Aku melihat Kak Reynan yang diam tak berkutik. Kenapa dia tidak menyanggah dan
menahanku untuk tetap bersamanya? Bibirku bergetar menahan tangis. Aku masih tidak
menyangka dengan semua ini. Aku terjebak dalam permainanku sendiri. Aku kehilangan
kesempatan untuk memenangkan game ini. Aku memilih kalah.

“Zeline…?”Aku masih mempertanyakan tentang Zeline dengan lirih.

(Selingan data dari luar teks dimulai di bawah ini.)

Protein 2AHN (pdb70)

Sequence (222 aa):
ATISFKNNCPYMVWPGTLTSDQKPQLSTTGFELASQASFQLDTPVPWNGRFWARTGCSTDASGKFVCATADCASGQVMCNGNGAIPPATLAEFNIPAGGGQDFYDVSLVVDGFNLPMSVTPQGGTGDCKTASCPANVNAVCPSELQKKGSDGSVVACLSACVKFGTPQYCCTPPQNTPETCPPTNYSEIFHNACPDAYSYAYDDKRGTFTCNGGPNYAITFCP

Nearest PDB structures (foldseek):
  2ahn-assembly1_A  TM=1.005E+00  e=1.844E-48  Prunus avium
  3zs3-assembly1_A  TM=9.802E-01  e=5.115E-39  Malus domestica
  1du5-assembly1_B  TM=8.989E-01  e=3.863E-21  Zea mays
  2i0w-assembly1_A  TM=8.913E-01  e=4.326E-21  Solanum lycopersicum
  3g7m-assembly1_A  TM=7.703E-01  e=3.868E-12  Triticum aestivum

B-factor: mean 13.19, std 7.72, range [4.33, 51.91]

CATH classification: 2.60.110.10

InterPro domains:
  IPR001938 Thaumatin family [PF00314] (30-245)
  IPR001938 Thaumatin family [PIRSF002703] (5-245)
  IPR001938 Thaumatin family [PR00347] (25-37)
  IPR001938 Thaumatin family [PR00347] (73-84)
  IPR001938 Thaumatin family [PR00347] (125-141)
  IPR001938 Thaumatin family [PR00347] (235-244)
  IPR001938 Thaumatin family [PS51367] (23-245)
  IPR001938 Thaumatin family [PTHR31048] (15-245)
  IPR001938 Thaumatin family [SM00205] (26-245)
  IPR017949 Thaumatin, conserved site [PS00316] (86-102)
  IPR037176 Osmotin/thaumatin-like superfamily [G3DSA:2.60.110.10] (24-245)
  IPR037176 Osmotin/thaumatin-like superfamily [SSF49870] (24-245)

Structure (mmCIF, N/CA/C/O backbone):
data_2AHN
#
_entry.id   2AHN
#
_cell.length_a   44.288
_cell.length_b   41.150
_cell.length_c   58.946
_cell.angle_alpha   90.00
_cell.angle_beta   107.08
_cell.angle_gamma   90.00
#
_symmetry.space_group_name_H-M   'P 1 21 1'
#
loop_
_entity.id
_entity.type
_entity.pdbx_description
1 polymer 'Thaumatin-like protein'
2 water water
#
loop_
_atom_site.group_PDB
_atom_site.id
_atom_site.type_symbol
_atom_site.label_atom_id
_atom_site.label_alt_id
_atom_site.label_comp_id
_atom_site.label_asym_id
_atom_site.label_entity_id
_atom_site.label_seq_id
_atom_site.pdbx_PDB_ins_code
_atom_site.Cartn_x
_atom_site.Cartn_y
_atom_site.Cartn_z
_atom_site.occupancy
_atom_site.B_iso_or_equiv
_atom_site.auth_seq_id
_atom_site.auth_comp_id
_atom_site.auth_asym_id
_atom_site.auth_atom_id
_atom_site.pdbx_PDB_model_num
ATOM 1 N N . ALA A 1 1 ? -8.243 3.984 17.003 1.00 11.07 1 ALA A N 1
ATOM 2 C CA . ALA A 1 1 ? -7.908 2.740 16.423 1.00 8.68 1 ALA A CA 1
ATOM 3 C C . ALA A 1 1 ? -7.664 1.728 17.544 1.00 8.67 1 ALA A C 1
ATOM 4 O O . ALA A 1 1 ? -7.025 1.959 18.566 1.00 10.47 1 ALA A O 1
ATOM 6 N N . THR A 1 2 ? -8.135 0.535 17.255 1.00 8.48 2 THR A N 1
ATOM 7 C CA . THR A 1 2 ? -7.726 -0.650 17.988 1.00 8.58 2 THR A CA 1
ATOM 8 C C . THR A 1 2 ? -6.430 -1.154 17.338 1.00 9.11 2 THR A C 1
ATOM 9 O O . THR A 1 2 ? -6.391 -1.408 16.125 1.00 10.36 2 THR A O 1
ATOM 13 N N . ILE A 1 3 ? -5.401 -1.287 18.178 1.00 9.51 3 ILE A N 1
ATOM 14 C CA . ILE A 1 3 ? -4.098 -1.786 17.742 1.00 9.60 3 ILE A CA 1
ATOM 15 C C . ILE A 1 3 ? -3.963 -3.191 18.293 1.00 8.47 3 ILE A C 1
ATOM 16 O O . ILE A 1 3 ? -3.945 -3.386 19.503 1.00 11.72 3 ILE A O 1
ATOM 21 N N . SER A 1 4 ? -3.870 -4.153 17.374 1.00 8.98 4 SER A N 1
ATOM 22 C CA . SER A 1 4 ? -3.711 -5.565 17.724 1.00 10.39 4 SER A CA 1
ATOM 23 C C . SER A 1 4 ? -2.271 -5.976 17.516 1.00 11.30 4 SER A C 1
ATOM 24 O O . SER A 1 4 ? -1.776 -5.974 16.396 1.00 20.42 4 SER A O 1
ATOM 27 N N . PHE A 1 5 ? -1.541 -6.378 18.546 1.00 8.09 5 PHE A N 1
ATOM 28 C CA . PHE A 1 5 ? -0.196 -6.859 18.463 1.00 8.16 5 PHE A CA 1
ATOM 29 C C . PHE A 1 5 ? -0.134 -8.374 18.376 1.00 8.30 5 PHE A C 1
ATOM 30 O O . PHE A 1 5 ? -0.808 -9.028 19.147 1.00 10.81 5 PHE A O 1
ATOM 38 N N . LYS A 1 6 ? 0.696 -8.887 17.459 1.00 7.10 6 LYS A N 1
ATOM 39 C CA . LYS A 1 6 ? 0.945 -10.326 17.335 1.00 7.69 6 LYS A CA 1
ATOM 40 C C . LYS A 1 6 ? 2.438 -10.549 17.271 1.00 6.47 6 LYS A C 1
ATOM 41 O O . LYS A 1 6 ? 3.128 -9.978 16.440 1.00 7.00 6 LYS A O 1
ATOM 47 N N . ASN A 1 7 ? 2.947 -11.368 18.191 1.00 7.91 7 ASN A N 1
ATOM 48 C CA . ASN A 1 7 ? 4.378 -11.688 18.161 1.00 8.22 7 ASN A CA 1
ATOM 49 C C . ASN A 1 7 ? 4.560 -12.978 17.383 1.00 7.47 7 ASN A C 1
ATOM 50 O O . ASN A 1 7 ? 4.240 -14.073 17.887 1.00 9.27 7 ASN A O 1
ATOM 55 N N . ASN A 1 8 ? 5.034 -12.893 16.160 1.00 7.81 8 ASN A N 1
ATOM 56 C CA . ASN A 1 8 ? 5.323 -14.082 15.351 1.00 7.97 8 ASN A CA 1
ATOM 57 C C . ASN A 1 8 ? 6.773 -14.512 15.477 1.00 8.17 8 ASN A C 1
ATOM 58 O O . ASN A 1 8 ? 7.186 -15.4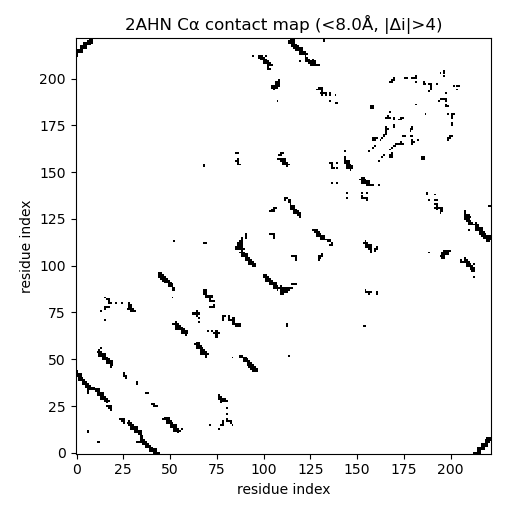69 14.826 1.00 10.33 8 ASN A O 1
ATOM 63 N N . CYS A 1 9 ? 7.574 -13.829 16.300 1.00 7.89 9 CYS A N 1
ATOM 64 C CA . CYS A 1 9 ? 8.951 -14.216 16.527 1.00 7.13 9 CYS A CA 1
ATOM 65 C C . CYS A 1 9 ? 9.019 -15.489 17.400 1.00 7.13 9 CYS A C 1
ATOM 66 O O . CYS A 1 9 ? 8.061 -15.725 18.155 1.00 8.88 9 CYS A O 1
ATOM 69 N N . PRO A 1 10 ? 10.078 -16.252 17.318 1.00 7.94 10 PRO A N 1
ATOM 70 C CA . PRO A 1 10 ? 10.218 -17.430 18.202 1.00 8.39 10 PRO A CA 1
ATOM 71 C C . PRO A 1 10 ? 10.682 -17.067 19.600 1.00 7.97 10 PRO A C 1
ATOM 72 O O . PRO A 1 10 ? 10.799 -17.961 20.446 1.00 9.78 10 PRO A O 1
ATOM 76 N N . TYR A 1 11 ? 10.942 -15.794 19.851 1.00 7.87 11 TYR A N 1
ATOM 77 C CA . TYR A 1 11 ? 11.368 -15.273 21.143 1.00 7.68 11 TYR A CA 1
ATOM 78 C C . TYR A 1 11 ? 10.322 -14.280 21.615 1.00 8.27 11 TYR A C 1
ATOM 79 O O . TYR A 1 11 ? 9.636 -13.607 20.835 1.00 7.75 11 TYR A O 1
ATOM 88 N N . MET A 1 12 ? 10.220 -14.172 22.936 1.00 7.44 12 MET A N 1
ATOM 89 C CA . MET A 1 12 ? 9.433 -13.161 23.617 1.00 7.40 12 MET A CA 1
ATOM 90 C C . MET A 1 12 ? 9.943 -11.768 23.231 1.00 6.63 12 MET A C 1
ATOM 91 O O . MET A 1 12 ? 11.153 -11.575 23.048 1.00 7.33 12 MET A O 1
ATOM 96 N N . VAL A 1 13 ? 9.026 -10.834 23.097 1.00 6.36 13 VAL A N 1
ATOM 97 C CA . VAL A 1 13 ? 9.408 -9.416 22.953 1.00 6.90 13 VAL A CA 1
ATOM 98 C C . VAL A 1 13 ? 8.636 -8.622 23.998 1.00 6.31 13 VAL A C 1
ATOM 99 O O . VAL A 1 13 ? 7.622 -9.097 24.550 1.00 7.59 13 VAL A O 1
ATOM 103 N N . TRP A 1 14 ? 9.062 -7.397 24.241 1.00 6.52 14 TRP A N 1
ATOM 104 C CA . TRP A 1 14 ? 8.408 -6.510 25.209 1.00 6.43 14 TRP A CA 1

“Biar Reynan yang menjelaskan semuannya, Aku turun dulu mau ke UKS. Perih ditonjok
saudara sendiri.”

Aku membiarkan Sam turun, dan kini tinggal aku dan Kak Reynan. Canggung. Aku
bingung harus memulai bertanya dari mana. Kami sudah sering bersama. Memadu cerita dan
mengukir kenangan bersama. Walaupun baru satu bulan aku memasuki kehidupannya, tetapi
dengan mudah dia memasuki ruang tersendiri dihatiku. Seharusnya aku tidak membuka hati.
Seharusnya aku egois. Seharusnya aku aku menggunakan waktuku untuk memenangkan
permainan. Bukan tenggalam bersama perasaan. Kalut.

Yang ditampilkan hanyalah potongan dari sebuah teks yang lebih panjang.